> **Extracted data entries**
· · · ·

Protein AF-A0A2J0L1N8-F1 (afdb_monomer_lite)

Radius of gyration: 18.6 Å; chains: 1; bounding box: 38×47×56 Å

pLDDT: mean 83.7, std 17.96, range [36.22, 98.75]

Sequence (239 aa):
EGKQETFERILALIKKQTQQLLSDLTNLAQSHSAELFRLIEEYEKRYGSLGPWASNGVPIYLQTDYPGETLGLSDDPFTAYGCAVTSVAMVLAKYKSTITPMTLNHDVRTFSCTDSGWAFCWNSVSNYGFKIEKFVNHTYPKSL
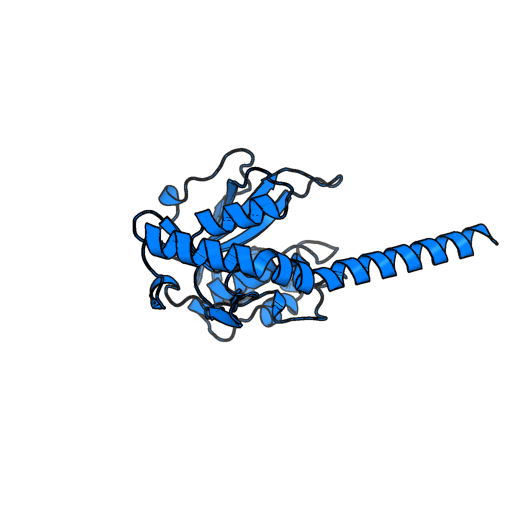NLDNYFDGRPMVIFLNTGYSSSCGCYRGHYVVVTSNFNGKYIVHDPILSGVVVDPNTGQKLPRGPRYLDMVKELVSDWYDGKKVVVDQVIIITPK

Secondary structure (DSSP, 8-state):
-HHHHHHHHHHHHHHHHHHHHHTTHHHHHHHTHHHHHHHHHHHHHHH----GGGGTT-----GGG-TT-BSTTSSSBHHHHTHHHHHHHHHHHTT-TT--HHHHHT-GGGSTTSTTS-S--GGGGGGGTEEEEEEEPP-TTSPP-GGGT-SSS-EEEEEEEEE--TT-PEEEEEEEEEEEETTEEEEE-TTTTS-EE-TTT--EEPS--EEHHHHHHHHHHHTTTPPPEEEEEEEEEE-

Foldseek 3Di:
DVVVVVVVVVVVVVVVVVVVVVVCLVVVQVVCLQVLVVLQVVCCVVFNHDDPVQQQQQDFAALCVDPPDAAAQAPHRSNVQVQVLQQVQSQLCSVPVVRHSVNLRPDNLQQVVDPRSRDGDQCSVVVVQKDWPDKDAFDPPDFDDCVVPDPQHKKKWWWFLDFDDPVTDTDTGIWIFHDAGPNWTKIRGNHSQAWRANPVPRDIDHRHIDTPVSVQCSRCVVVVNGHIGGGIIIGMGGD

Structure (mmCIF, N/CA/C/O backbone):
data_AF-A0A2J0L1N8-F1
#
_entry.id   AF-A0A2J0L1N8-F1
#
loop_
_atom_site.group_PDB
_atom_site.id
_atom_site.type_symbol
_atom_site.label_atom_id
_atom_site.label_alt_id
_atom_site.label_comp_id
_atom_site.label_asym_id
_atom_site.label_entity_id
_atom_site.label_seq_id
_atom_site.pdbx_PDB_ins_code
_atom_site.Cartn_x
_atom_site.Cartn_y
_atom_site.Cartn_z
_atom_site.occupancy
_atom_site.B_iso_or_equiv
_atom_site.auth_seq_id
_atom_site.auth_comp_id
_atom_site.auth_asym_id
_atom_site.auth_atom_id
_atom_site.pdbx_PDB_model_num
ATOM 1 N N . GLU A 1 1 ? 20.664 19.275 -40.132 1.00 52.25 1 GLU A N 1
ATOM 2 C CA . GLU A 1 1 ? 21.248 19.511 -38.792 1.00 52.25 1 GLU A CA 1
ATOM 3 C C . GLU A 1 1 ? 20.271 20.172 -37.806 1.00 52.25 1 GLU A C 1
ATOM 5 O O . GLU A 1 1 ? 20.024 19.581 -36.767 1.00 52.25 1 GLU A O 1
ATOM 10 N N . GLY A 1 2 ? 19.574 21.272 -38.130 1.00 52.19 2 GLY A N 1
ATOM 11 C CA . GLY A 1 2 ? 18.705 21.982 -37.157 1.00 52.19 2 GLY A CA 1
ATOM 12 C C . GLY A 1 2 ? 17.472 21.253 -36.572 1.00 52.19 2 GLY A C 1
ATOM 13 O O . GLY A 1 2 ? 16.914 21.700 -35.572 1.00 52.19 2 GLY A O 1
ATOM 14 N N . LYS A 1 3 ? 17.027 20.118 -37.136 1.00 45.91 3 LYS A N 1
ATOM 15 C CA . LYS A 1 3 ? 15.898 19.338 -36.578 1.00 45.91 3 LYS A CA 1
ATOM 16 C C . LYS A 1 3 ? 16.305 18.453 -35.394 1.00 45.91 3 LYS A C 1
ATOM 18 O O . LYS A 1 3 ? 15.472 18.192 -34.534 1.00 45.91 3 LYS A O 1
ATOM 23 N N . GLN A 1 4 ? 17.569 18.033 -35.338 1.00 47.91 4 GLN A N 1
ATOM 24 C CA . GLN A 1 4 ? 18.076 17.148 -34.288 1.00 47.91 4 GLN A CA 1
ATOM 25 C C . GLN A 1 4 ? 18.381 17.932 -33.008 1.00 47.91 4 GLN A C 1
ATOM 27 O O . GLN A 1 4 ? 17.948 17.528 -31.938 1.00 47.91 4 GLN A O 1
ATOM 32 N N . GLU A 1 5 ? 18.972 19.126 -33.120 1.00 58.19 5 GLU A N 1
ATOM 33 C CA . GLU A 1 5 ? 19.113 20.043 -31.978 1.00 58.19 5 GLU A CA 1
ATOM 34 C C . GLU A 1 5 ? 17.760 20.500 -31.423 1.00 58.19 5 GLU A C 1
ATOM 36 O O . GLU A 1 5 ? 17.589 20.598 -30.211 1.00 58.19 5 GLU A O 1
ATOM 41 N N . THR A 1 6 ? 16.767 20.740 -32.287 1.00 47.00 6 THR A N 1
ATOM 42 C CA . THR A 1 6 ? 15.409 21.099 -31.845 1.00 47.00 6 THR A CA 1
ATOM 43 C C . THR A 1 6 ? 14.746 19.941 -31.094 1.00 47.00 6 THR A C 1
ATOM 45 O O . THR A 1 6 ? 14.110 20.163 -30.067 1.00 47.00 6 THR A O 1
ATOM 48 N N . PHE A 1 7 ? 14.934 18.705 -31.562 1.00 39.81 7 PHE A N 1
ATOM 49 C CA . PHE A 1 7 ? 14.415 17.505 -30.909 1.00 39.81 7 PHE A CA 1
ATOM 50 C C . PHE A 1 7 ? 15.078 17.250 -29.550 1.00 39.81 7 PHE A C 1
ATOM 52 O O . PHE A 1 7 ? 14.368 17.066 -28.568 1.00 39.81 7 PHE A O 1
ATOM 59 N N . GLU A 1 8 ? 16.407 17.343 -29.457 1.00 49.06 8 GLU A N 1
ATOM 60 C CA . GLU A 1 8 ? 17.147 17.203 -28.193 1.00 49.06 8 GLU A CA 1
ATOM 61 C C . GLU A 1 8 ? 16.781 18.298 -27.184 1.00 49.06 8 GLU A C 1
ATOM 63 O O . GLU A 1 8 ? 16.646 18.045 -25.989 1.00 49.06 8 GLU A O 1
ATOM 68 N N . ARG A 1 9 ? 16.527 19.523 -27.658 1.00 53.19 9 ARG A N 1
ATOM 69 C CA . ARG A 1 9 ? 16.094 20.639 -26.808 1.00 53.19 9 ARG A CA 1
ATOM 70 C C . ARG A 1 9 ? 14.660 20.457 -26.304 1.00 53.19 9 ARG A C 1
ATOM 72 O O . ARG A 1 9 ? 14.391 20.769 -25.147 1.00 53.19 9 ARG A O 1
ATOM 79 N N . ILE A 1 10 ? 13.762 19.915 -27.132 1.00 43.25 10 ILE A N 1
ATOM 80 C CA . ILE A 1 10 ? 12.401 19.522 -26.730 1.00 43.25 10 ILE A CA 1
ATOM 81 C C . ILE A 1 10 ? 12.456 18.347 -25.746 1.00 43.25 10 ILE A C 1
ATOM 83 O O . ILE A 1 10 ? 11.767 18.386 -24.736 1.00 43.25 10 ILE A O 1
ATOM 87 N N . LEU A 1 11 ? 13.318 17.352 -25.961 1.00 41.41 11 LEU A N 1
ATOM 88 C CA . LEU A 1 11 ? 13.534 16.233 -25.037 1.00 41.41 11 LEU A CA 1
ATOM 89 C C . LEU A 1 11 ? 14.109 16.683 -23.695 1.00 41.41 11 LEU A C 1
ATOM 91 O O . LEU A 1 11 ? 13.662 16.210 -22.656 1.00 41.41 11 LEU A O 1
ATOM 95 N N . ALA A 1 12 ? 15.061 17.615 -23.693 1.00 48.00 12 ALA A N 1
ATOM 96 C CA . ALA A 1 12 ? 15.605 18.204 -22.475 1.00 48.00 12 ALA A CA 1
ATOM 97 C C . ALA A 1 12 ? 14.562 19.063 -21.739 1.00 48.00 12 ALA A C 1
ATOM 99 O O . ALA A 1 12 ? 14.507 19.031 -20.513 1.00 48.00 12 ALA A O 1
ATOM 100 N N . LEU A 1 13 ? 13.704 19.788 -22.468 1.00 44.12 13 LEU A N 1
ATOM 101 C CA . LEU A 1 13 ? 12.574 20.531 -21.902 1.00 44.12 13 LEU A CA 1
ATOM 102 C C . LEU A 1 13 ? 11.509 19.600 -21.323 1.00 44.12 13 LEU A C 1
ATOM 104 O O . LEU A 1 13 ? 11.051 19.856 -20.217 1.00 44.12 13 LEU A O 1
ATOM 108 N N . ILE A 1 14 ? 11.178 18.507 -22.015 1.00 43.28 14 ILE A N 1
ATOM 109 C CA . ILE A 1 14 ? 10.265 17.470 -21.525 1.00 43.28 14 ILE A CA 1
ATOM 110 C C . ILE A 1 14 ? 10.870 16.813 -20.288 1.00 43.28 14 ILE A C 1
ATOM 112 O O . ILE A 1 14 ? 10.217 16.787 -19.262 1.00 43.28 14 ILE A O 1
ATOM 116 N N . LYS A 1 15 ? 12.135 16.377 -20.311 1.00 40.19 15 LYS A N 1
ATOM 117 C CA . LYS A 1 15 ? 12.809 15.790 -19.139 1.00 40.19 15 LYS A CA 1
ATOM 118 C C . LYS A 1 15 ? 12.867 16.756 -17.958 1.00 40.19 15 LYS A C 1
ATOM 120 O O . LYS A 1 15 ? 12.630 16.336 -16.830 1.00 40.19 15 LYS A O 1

· · · ·

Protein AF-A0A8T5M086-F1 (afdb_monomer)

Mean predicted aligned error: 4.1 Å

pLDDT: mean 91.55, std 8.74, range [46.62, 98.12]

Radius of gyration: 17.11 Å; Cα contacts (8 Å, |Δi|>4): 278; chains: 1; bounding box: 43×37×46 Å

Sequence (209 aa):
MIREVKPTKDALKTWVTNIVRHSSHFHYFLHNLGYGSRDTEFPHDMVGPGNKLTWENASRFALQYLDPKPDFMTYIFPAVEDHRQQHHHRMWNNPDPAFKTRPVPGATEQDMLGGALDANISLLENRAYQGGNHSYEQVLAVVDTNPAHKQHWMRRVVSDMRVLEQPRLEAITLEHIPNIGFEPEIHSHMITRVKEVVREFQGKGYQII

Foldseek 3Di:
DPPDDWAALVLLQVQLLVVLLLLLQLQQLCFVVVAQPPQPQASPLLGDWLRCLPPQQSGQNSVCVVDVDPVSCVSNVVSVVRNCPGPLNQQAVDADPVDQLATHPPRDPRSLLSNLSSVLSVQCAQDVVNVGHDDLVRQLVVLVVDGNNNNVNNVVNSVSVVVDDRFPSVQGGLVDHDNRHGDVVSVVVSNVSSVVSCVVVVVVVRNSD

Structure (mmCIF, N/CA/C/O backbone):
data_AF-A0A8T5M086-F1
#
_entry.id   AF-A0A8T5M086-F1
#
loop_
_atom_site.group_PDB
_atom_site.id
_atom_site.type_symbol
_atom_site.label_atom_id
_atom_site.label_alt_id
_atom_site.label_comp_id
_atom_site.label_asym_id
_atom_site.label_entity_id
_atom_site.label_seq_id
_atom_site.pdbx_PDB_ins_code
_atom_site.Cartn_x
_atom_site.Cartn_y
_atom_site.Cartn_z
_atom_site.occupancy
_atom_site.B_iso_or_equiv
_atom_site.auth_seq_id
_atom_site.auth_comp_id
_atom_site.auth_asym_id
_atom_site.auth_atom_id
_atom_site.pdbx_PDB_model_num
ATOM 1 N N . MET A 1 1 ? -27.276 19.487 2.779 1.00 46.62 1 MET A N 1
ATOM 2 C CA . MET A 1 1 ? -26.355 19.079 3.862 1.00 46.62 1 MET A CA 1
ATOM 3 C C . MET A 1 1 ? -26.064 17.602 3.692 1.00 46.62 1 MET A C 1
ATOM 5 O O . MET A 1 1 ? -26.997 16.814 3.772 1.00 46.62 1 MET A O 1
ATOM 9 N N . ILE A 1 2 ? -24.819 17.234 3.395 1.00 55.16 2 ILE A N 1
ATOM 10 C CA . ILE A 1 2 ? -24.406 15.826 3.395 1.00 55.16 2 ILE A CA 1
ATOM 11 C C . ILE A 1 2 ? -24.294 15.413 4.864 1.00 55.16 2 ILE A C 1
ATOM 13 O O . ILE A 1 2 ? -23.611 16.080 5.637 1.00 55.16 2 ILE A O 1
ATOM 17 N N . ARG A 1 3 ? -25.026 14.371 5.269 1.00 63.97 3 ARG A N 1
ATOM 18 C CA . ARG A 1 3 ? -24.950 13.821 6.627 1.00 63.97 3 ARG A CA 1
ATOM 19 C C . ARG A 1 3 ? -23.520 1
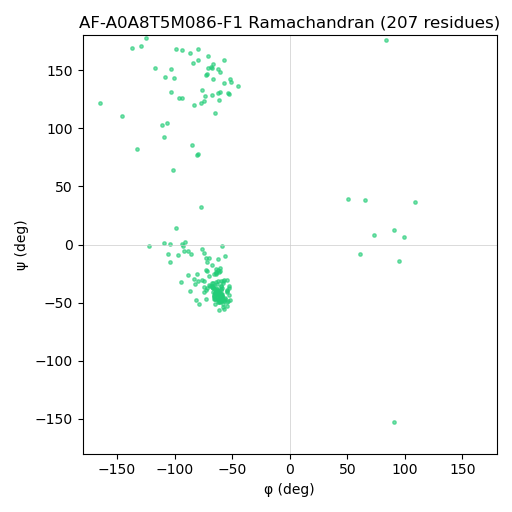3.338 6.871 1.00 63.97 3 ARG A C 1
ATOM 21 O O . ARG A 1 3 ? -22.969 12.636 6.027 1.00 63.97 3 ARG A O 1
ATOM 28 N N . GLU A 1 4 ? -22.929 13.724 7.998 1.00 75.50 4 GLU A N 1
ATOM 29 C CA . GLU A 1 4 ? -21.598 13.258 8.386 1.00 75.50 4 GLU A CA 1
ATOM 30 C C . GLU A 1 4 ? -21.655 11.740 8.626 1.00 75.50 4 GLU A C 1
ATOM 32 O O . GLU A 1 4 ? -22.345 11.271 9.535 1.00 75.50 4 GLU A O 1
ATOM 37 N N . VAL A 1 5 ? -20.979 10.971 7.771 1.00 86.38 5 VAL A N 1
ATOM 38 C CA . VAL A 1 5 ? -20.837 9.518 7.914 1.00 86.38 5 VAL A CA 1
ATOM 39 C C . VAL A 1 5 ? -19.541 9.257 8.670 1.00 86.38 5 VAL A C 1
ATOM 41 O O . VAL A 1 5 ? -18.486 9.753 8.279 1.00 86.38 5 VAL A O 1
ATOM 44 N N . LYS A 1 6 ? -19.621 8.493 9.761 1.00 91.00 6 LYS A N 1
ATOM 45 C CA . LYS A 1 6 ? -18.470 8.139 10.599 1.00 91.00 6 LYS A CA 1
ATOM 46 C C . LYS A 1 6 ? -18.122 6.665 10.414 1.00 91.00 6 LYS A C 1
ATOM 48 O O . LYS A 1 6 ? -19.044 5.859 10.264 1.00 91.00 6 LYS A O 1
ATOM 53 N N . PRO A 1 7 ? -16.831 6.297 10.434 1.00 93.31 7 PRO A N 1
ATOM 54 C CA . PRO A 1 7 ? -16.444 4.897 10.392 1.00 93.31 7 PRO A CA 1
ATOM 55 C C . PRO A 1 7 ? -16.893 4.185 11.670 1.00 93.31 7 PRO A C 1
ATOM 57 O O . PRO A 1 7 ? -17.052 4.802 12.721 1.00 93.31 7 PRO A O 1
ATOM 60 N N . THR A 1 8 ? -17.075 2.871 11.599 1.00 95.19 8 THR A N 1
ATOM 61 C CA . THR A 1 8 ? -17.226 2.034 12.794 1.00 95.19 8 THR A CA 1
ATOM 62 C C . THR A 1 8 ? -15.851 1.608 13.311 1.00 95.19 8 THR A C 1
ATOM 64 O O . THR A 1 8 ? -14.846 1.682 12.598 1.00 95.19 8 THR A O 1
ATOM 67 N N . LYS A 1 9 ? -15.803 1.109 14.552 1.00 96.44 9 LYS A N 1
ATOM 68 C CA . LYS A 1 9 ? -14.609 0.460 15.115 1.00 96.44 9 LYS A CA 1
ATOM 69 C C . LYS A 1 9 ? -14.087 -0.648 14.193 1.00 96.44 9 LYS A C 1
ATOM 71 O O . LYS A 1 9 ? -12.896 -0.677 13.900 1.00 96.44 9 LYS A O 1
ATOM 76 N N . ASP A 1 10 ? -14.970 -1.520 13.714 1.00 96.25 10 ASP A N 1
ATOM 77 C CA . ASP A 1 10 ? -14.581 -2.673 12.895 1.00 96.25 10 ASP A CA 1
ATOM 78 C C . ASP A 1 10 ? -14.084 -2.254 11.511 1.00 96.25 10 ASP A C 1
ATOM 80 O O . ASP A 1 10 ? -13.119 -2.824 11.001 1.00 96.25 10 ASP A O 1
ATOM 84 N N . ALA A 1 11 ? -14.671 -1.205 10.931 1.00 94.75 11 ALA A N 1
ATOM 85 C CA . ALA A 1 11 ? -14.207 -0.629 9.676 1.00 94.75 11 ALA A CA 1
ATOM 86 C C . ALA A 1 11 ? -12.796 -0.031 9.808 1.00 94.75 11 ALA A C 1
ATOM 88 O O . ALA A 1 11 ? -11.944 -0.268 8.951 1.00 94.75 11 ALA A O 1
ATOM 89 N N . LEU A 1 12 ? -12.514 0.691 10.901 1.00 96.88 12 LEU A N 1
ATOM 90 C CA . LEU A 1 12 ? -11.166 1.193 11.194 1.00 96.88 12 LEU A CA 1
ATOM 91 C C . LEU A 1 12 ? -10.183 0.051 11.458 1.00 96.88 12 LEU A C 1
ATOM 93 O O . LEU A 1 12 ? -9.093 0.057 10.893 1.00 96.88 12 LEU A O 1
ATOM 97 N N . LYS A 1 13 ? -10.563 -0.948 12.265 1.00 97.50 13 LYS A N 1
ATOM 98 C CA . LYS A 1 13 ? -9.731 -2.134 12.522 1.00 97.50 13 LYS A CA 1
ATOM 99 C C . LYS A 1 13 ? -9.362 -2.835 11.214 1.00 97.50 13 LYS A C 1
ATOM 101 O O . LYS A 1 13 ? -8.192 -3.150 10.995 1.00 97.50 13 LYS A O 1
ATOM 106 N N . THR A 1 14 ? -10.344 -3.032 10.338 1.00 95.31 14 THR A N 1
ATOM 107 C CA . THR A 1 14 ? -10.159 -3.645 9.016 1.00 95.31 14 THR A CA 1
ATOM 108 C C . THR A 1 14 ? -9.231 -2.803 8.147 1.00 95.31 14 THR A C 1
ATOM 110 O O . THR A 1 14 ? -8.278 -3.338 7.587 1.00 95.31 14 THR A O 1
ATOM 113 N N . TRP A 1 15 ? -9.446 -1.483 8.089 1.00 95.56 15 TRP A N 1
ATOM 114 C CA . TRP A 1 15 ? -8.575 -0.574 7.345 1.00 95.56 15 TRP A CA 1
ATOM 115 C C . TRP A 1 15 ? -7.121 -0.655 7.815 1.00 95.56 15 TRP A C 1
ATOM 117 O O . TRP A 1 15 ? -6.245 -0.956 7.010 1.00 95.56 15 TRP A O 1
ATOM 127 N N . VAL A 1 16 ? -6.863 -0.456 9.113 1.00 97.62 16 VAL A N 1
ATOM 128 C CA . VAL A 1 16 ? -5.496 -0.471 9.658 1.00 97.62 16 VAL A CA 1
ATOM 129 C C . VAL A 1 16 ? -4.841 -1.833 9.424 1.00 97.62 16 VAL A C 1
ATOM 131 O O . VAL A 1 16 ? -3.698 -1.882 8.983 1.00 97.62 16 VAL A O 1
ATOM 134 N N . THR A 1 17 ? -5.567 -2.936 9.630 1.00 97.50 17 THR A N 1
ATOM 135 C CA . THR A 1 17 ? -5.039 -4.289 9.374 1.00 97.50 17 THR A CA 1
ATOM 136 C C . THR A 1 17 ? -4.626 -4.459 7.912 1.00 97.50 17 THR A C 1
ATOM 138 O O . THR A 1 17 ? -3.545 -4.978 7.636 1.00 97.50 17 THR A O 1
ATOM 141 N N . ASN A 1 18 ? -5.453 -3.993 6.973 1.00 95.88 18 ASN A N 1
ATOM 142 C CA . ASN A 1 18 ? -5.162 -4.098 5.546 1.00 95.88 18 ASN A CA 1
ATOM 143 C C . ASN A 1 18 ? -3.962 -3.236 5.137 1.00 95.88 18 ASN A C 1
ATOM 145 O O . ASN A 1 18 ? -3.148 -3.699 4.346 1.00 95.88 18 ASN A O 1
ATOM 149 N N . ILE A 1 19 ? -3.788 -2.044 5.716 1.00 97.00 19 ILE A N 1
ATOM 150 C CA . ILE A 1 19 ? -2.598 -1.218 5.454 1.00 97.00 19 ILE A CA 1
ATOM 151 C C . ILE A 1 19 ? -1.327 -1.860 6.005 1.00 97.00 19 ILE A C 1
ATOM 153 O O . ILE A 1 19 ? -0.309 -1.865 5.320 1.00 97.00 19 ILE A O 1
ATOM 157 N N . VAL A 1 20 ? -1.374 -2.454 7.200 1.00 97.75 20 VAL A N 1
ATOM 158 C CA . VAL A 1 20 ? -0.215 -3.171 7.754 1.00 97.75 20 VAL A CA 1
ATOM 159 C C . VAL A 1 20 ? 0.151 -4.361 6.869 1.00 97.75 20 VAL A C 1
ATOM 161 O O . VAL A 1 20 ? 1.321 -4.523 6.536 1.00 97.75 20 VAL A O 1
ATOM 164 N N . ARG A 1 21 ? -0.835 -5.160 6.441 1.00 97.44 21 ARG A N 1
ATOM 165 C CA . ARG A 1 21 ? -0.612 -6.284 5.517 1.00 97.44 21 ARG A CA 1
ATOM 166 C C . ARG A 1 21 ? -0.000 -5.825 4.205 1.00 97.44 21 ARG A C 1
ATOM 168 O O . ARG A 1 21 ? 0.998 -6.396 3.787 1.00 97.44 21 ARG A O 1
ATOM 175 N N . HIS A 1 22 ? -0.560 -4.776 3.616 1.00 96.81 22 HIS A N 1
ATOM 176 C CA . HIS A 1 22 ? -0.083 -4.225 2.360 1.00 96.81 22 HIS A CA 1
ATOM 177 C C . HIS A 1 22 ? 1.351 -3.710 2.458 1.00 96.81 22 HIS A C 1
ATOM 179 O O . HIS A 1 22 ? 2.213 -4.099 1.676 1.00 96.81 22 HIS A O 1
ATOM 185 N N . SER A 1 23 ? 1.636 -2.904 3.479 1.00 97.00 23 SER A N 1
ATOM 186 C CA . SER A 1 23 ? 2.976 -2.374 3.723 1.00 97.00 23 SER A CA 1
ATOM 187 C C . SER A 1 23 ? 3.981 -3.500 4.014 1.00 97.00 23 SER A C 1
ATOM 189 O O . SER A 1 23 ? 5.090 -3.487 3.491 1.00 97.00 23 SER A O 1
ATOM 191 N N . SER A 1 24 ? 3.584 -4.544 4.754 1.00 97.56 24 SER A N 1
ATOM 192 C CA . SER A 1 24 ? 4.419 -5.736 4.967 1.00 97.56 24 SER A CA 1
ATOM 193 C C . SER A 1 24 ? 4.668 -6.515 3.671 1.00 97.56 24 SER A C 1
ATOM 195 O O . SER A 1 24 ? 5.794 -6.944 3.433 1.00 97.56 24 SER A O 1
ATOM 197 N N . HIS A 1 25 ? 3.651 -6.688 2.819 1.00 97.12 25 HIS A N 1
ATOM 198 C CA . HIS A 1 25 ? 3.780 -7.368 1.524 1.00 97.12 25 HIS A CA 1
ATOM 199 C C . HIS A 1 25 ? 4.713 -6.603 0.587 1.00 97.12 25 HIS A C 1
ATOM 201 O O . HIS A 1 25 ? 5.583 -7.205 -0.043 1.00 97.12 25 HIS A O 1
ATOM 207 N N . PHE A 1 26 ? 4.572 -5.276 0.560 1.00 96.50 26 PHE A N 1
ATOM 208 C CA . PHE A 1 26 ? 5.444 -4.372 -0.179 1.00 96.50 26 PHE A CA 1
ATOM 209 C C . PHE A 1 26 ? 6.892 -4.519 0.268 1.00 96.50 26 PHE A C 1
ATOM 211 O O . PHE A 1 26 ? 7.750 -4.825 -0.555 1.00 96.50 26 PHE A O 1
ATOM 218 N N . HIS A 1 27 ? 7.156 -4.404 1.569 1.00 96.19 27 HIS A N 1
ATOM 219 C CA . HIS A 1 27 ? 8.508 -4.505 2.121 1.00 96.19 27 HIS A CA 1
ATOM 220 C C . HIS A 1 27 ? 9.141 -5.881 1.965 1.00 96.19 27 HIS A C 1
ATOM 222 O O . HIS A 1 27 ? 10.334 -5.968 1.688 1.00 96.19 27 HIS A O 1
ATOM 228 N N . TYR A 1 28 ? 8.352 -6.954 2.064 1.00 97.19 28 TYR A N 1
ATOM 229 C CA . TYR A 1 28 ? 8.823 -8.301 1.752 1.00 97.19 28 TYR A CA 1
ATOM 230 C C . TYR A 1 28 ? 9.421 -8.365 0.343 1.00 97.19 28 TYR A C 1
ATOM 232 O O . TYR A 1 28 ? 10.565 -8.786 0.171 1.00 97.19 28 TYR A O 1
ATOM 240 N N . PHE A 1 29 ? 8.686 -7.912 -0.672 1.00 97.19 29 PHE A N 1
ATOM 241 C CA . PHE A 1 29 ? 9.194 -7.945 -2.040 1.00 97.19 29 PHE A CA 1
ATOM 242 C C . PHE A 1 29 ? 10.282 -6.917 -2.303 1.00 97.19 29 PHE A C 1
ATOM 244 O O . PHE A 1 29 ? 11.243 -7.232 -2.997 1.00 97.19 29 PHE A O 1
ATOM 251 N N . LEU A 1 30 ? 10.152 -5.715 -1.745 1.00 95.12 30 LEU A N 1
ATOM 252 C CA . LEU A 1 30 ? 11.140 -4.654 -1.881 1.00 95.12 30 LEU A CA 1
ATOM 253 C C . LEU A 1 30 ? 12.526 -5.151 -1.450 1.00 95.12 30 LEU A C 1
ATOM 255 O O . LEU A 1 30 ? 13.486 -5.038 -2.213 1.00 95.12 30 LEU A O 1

· · · ·

> **Activity**
Which lines of the records above contain the word "bounding"? Report each one in full.

> **Response box**
Radius of gyration: 18.6 Å; chains: 1; bounding box: 38×47×56 Å
Radius of gyration: 17.11 Å; Cα contacts (8 Å, |Δi|>4): 278; chains: 1; bounding box: 43×37×46 Å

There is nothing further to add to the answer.